For particular PRs, like consensus code or p2p-critical code, could some PRs benefit from synchronized group review whether over chat, video or face to face, like a meeting like this? Would that improve the quality of finding bugs, sharing best practices? This would be useful for concept ACKs. Does anyone at an office have a coordinated time for reviews? Like at Chaincode? No. Could have a group chatroom that is open and running. There's a #bitcoin-builds channel, because some of this requires discussion. Have a separate channel for PRs and reviews.

Which PRs need concept ACKs and which don't? It would be better to communicate this. Probably not everyone is not capable of making that determination.

We could ask for nits to be sent privately to PR authors. This would de-clutter the github UI.
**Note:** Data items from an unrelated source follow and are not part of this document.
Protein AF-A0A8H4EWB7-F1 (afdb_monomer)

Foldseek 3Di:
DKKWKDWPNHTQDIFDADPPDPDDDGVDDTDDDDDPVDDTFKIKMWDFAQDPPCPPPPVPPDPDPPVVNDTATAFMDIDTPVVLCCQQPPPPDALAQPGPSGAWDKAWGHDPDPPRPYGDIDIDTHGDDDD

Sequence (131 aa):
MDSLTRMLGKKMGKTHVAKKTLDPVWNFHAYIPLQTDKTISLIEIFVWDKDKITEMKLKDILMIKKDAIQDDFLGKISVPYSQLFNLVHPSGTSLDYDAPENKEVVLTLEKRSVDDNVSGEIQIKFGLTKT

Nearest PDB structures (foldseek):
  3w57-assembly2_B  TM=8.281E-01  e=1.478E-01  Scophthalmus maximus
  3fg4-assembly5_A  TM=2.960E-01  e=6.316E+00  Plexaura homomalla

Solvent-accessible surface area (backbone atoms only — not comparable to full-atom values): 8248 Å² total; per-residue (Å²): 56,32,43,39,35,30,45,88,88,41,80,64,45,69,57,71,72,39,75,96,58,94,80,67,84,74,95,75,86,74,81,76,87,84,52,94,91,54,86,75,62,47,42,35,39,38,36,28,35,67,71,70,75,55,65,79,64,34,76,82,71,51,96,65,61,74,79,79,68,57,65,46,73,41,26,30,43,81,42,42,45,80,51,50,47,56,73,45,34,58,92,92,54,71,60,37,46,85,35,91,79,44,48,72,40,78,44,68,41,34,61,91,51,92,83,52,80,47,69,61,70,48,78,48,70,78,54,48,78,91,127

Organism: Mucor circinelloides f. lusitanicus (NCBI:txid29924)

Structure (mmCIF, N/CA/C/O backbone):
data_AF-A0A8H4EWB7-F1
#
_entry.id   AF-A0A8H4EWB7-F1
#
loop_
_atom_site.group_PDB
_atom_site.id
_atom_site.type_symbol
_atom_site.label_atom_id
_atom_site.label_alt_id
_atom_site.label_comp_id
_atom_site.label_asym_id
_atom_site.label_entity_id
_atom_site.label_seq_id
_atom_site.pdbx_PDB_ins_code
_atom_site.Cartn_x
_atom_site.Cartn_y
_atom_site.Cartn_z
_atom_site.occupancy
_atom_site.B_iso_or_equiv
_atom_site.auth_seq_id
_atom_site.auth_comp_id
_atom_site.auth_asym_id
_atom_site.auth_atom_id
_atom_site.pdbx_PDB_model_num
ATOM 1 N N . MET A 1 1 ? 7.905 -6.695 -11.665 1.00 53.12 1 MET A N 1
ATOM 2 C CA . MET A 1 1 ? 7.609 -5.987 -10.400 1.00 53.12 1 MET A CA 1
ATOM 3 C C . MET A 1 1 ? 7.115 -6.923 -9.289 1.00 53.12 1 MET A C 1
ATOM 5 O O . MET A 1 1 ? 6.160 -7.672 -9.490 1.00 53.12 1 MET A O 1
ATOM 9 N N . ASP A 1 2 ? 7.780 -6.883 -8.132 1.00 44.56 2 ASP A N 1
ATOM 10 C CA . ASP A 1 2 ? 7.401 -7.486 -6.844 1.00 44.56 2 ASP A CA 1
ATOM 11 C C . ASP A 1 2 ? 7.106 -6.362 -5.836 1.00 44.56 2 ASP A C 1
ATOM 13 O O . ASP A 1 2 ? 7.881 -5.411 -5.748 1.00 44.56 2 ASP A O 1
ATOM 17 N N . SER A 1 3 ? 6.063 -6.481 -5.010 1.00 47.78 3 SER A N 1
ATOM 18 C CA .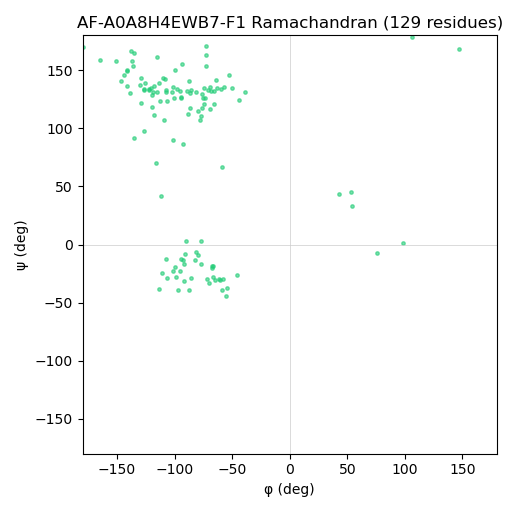 SER A 1 3 ? 5.858 -5.574 -3.874 1.00 47.78 3 SER A CA 1
ATOM 19 C C . SER A 1 3 ? 6.116 -6.269 -2.533 1.00 47.78 3 SER A C 1
ATOM 21 O O . SER A 1 3 ? 5.880 -7.467 -2.331 1.00 47.78 3 SER A O 1
ATOM 23 N N . LEU A 1 4 ? 6.713 -5.511 -1.615 1.00 52.78 4 LEU A N 1
ATOM 24 C CA . LEU A 1 4 ? 7.095 -5.906 -0.267 1.00 52.78 4 LEU A CA 1
ATOM 25 C C . LEU A 1 4 ? 6.364 -5.011 0.728 1.00 52.78 4 LEU A C 1
ATOM 27 O O . LEU A 1 4 ? 6.619 -3.812 0.781 1.00 52.78 4 LEU A O 1
ATOM 31 N N . THR A 1 5 ? 5.526 -5.598 1.576 1.00 47.78 5 THR A N 1
ATOM 32 C CA . THR A 1 5 ? 4.872 -4.865 2.668 1.00 47.78 5 THR A CA 1
ATOM 33 C C . THR A 1 5 ? 5.692 -5.021 3.944 1.00 47.78 5 THR A C 1
ATOM 35 O O . THR A 1 5 ? 6.005 -6.145 4.359 1.00 47.78 5 THR A O 1
ATOM 38 N N . ARG A 1 6 ? 6.044 -3.904 4.585 1.00 49.03 6 ARG A N 1
ATOM 39 C CA . ARG A 1 6 ? 6.689 -3.860 5.899 1.00 49.03 6 ARG A CA 1
ATOM 40 C C . ARG A 1 6 ? 5.823 -3.070 6.880 1.00 49.03 6 ARG A C 1
ATOM 42 O O . ARG A 1 6 ? 5.356 -1.984 6.571 1.00 49.03 6 ARG A O 1
ATOM 49 N N . MET A 1 7 ? 5.647 -3.600 8.086 1.00 45.59 7 MET A N 1
ATOM 50 C CA . MET A 1 7 ? 5.074 -2.859 9.216 1.00 45.59 7 MET A CA 1
ATOM 51 C C . MET A 1 7 ? 6.023 -2.959 10.400 1.00 45.59 7 MET A C 1
ATOM 53 O O . MET A 1 7 ? 6.522 -4.048 10.690 1.00 45.59 7 MET A O 1
ATOM 57 N N . LEU A 1 8 ? 6.307 -1.832 11.065 1.00 43.22 8 LEU A N 1
ATOM 58 C CA . LEU A 1 8 ? 7.268 -1.762 12.181 1.00 43.22 8 LEU A CA 1
ATOM 59 C C . LEU A 1 8 ? 8.664 -2.329 11.822 1.00 43.22 8 LEU A C 1
ATOM 61 O O . LEU A 1 8 ? 9.322 -2.966 12.640 1.00 43.22 8 LEU A O 1
ATOM 65 N N . GLY A 1 9 ? 9.094 -2.184 10.562 1.00 51.56 9 GLY A N 1
ATOM 66 C CA . GLY A 1 9 ? 10.350 -2.751 10.050 1.00 51.56 9 GLY A CA 1
ATOM 67 C C . GLY A 1 9 ? 10.328 -4.265 9.771 1.00 51.56 9 GLY A C 1
ATOM 68 O O . GLY A 1 9 ? 11.268 -4.784 9.161 1.00 51.56 9 GLY A O 1
ATOM 69 N N . LYS A 1 10 ? 9.255 -4.981 10.134 1.00 55.78 10 LYS A N 1
ATOM 70 C CA . LYS A 1 10 ? 9.081 -6.416 9.869 1.00 55.78 10 LYS A CA 1
ATOM 71 C C . LYS A 1 10 ? 8.400 -6.631 8.518 1.00 55.78 10 LYS A C 1
ATOM 73 O O . LYS A 1 10 ? 7.393 -6.001 8.212 1.00 55.78 10 LYS A O 1
ATOM 78 N N . LYS A 1 11 ? 8.944 -7.534 7.698 1.00 63.78 11 LYS A N 1
ATOM 79 C CA . LYS A 1 11 ? 8.336 -7.948 6.425 1.00 63.78 11 LYS A CA 1
ATOM 80 C C . LYS A 1 11 ? 7.070 -8.762 6.708 1.00 63.78 11 LYS A C 1
ATOM 82 O O . LYS A 1 11 ? 7.164 -9.834 7.298 1.00 63.78 11 LYS A O 1
ATOM 87 N N . MET A 1 12 ? 5.923 -8.250 6.274 1.00 70.06 12 MET A N 1
ATOM 88 C CA . MET A 1 12 ? 4.603 -8.835 6.545 1.00 70.06 12 MET A CA 1
ATOM 89 C C . MET A 1 12 ? 4.049 -9.618 5.356 1.00 70.06 12 MET A C 1
ATOM 91 O O . MET A 1 12 ? 3.247 -10.525 5.531 1.00 70.06 12 MET A O 1
ATOM 95 N N . GLY A 1 13 ? 4.516 -9.312 4.147 1.00 72.50 13 GLY A N 1
ATOM 96 C CA . GLY A 1 13 ? 4.106 -10.005 2.933 1.00 72.50 13 GLY A CA 1
ATOM 97 C C . GLY A 1 13 ? 5.052 -9.719 1.775 1.00 72.50 13 GLY A C 1
ATOM 98 O O . GLY A 1 13 ? 5.809 -8.743 1.789 1.00 72.50 13 GLY A O 1
ATOM 99 N N . LYS A 1 14 ? 5.040 -10.607 0.782 1.00 80.19 14 LYS A N 1
ATOM 100 C CA . LYS A 1 14 ? 5.658 -10.384 -0.524 1.00 80.19 14 LYS A CA 1
ATOM 101 C C . LYS A 1 14 ? 4.713 -10.924 -1.587 1.00 80.19 14 LYS A C 1
ATOM 103 O O . LYS A 1 14 ? 4.283 -12.070 -1.467 1.00 80.19 14 LYS A O 1
ATOM 108 N N . THR A 1 15 ? 4.428 -10.128 -2.608 1.00 83.00 15 THR A N 1
ATOM 109 C CA . THR A 1 15 ? 3.625 -10.587 -3.742 1.00 83.00 15 THR A CA 1
ATOM 110 C C . THR A 1 15 ? 4.413 -11.545 -4.632 1.00 83.00 15 THR A C 1
ATOM 112 O O . THR A 1 15 ? 5.627 -11.722 -4.500 1.00 83.00 15 THR A O 1
ATOM 115 N N . HIS A 1 16 ? 3.711 -12.166 -5.575 1.00 82.06 16 HIS A N 1
ATOM 116 C CA . HIS A 1 16 ? 4.360 -12.783 -6.721 1.00 82.06 16 HIS A CA 1
ATOM 117 C C . HIS A 1 16 ? 4.872 -11.713 -7.704 1.00 82.06 16 HIS A C 1
ATOM 119 O O . HIS A 1 16 ? 4.416 -10.565 -7.686 1.00 82.06 16 HIS A O 1
ATOM 125 N N . VAL A 1 17 ? 5.770 -12.135 -8.601 1.00 83.94 17 VAL A N 1
ATOM 126 C CA . VAL A 1 17 ? 6.345 -11.272 -9.643 1.00 83.94 17 VAL A CA 1
ATOM 127 C C . VAL A 1 17 ? 5.361 -11.134 -10.789 1.00 83.94 17 VAL A C 1
ATOM 129 O O . VAL A 1 17 ? 5.132 -12.102 -11.521 1.00 83.94 17 VAL A O 1
ATOM 132 N N . ALA A 1 18 ? 4.854 -9.925 -11.005 1.00 84.56 18 ALA A N 1
ATOM 133 C CA . ALA A 1 18 ? 4.193 -9.577 -12.254 1.00 84.56 18 ALA A CA 1
ATOM 134 C C . ALA A 1 18 ? 5.265 -9.399 -13.341 1.00 84.56 18 ALA A C 1
ATOM 136 O O . ALA A 1 18 ? 6.210 -8.616 -13.182 1.00 84.56 18 ALA A O 1
ATOM 137 N N . LYS A 1 19 ? 5.172 -10.186 -14.418 1.00 80.88 19 LYS A N 1
ATOM 138 C CA . LYS A 1 19 ? 6.194 -10.240 -15.474 1.00 80.88 19 LYS A CA 1
ATOM 139 C C . LYS A 1 19 ? 5.822 -9.320 -16.632 1.00 80.88 19 LYS A C 1
ATOM 141 O O . LYS A 1 19 ? 4.731 -9.458 -17.170 1.00 80.88 19 LYS A O 1
ATOM 146 N N . LYS A 1 20 ? 6.786 -8.506 -17.081 1.00 80.69 20 LYS A N 1
ATOM 147 C CA . LYS A 1 20 ? 6.722 -7.739 -18.340 1.00 80.69 20 LYS A CA 1
ATOM 148 C C . LYS A 1 20 ? 5.453 -6.877 -18.473 1.00 80.69 20 LYS A C 1
ATOM 150 O O . LYS A 1 20 ? 4.813 -6.890 -19.518 1.00 80.69 20 LYS A O 1
ATOM 155 N N . THR A 1 21 ? 5.086 -6.164 -17.412 1.00 83.88 21 THR A N 1
ATOM 156 C CA . THR A 1 21 ? 3.950 -5.232 -17.410 1.00 83.88 21 THR A CA 1
ATOM 157 C C . THR A 1 21 ? 4.271 -4.013 -16.550 1.00 83.88 21 THR A C 1
ATOM 159 O O . THR A 1 21 ? 4.971 -4.152 -15.545 1.00 83.88 21 THR A O 1
ATOM 162 N N . LEU A 1 22 ? 3.762 -2.847 -16.959 1.00 85.56 22 LEU A N 1
ATOM 163 C CA . LEU A 1 22 ? 3.771 -1.608 -16.174 1.00 85.56 22 LEU A CA 1
ATOM 164 C C . LEU A 1 22 ? 2.484 -1.433 -15.351 1.00 85.56 22 LEU A C 1
ATOM 166 O O . LEU A 1 22 ? 2.479 -0.650 -14.411 1.00 85.56 22 LEU A O 1
ATOM 170 N N . ASP A 1 23 ? 1.454 -2.233 -15.642 1.00 89.44 23 ASP A N 1
ATOM 171 C CA . ASP A 1 23 ? 0.169 -2.263 -14.938 1.00 89.44 23 ASP A CA 1
ATOM 172 C C . ASP A 1 23 ? -0.013 -3.638 -14.265 1.00 89.44 23 ASP A C 1
ATOM 174 O O . ASP A 1 23 ? -0.755 -4.502 -14.752 1.00 89.44 23 ASP A O 1
ATOM 178 N N . PRO A 1 24 ? 0.762 -3.945 -13.209 1.00 89.75 24 PRO A N 1
ATOM 179 C CA . PRO A 1 24 ? 0.700 -5.237 -12.541 1.00 89.75 24 PRO A CA 1
ATOM 180 C C . PRO A 1 24 ? -0.598 -5.404 -11.739 1.00 89.75 24 PRO A C 1
ATOM 182 O O . PRO A 1 24 ? -0.962 -4.563 -10.923 1.00 89.75 24 PRO A O 1
ATOM 185 N N . VAL A 1 25 ? -1.250 -6.558 -11.897 1.00 90.31 25 VAL A N 1
ATOM 186 C CA . VAL A 1 25 ? -2.399 -6.965 -11.075 1.00 90.31 25 VAL A CA 1
ATOM 187 C C . VAL A 1 25 ? -1.969 -8.109 -10.167 1.00 90.31 25 VAL A C 1
ATOM 189 O O . VAL A 1 25 ? -1.754 -9.229 -10.631 1.00 90.31 25 VAL A O 1
ATOM 192 N N . TRP A 1 26 ? -1.821 -7.835 -8.869 1.00 87.94 26 TRP A N 1
ATOM 193 C CA . TRP A 1 26 ? -1.357 -8.846 -7.911 1.00 87.94 26 TRP A CA 1
ATOM 194 C C . TRP A 1 26 ? -2.479 -9.631 -7.231 1.00 87.94 26 TRP A C 1
ATOM 196 O O . TRP A 1 26 ? -2.244 -10.782 -6.866 1.00 87.94 26 TRP A O 1
ATOM 206 N N . ASN A 1 27 ? -3.657 -9.029 -7.014 1.00 88.88 27 ASN A N 1
ATOM 207 C CA . ASN A 1 27 ? -4.774 -9.622 -6.254 1.00 88.88 27 ASN A CA 1
ATOM 208 C C . ASN A 1 27 ? -4.312 -10.344 -4.972 1.00 88.88 27 ASN A C 1
ATOM 210 O O . ASN A 1 27 ? -4.711 -11.471 -4.672 1.00 88.88 27 ASN A O 1
ATOM 214 N N . PHE A 1 28 ? -3.392 -9.708 -4.247 1.00 87.06 28 PHE A N 1
ATOM 215 C CA . PHE A 1 28 ? -2.702 -10.291 -3.107 1.00 87.06 28 PHE A CA 1
ATOM 216 C C . PHE A 1 28 ? -3.300 -9.786 -1.799 1.00 87.06 28 PHE A C 1
ATOM 218 O O . PHE A 1 28 ? -3.496 -8.587 -1.624 1.00 87.06 28 PHE A O 1
ATOM 225 N N . HIS A 1 29 ? -3.507 -10.710 -0.866 1.00 86.31 29 HIS A N 1
ATOM 226 C CA . HIS A 1 29 ? -3.992 -10.418 0.474 1.00 86.31 29 HIS A CA 1
ATOM 227 C C . HIS A 1 29 ? -2.932 -10.839 1.489 1.00 86.31 29 HIS A C 1
ATOM 229 O O . HIS A 1 29 ? -2.349 -11.920 1.385 1.00 86.31 29 HIS A O 1
ATOM 235 N N . ALA A 1 30 ? -2.690 -9.985 2.479 1.00 83.69 30 ALA A N 1
ATOM 236 C CA . ALA A 1 30 ? -1.849 -10.303 3.621 1.00 83.69 30 ALA A CA 1
ATOM 237 C C . ALA A 1 30 ? -2.577 -9.945 4.909 1.00 83.69 30 ALA A C 1
ATOM 239 O O . ALA A 1 30 ? -3.160 -8.870 5.027 1.00 83.69 30 ALA A O 1
ATOM 240 N N . TYR A 1 31 ? -2.480 -10.841 5.886 1.00 84.56 31 TYR A N 1
ATOM 241 C CA . TYR A 1 31 ? -3.010 -10.626 7.221 1.00 84.56 31 TYR A CA 1
ATOM 242 C C . TYR A 1 31 ? -1.891 -10.165 8.132 1.00 84.56 31 TYR A C 1
ATOM 244 O O . TYR A 1 31 ? -0.796 -10.734 8.145 1.00 84.56 31 TYR A O 1
ATOM 252 N N . ILE A 1 32 ? -2.177 -9.128 8.908 1.00 78.62 32 ILE A N 1
ATOM 253 C CA . ILE A 1 32 ? -1.226 -8.585 9.860 1.00 78.62 32 ILE A CA 1
ATOM 254 C C . ILE A 1 32 ? -1.828 -8.739 11.251 1.00 78.62 32 ILE A C 1
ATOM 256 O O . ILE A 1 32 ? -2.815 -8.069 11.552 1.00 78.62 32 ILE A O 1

There is a regular "state of the repo" issue opened up regularly. Can you self concept-ACk your own PR?

We used to have a way to list out trivial pull requests, instead of the big consensus changes. Right now our policy is to reject any PR that updates copyright headers or some other things. We've been drowning up in- there's a lot of fchanges like linters and things going into that. Does anyone use those tools locally? Are they useful? A bunch of them are broken on Mac. The UX of these tools are not super intuitive. I want something like "check everything since master". Right now I have to give it a range or some incantation I don't know. I have a simple script that I use. It should be something like "script/make_linting_easy.sh" or something.

There's a massive header refactoring PR open right now. There was a problem with this one. There's a lot of time spent fixing and maintaining scripts to do things. The linters are useful because they do point at things we don't really look at usually. So there should be an easy button locally that fixes this up locally, and then submit a PR? I always keep a travis-ci tab open because I know it's going to blow up. But maybe a pre-commit git hook, and some tutorial on how to do that with two easy steps or something, that could help. It used to be that travis-ci was faster than my local computer but right now I think it's the other way around.

We could spin up development VMs for reviewing PRs, automatically. So it would make it easier to build and run tests. Users could login with their github login oauth or something. For wallet tests, maybe just run wallet tests only. That would be nice. Sometimes it doesn't do that. Are you compiling with --disable-wallet?

I am looking forward to seeing how these ideas pan out. John recently mentioned conflicts are an issue with respect to rebasing. So I started opening up my PRs in draft, then wait to see the conflicts, then decide whether I want to continue with that pull request.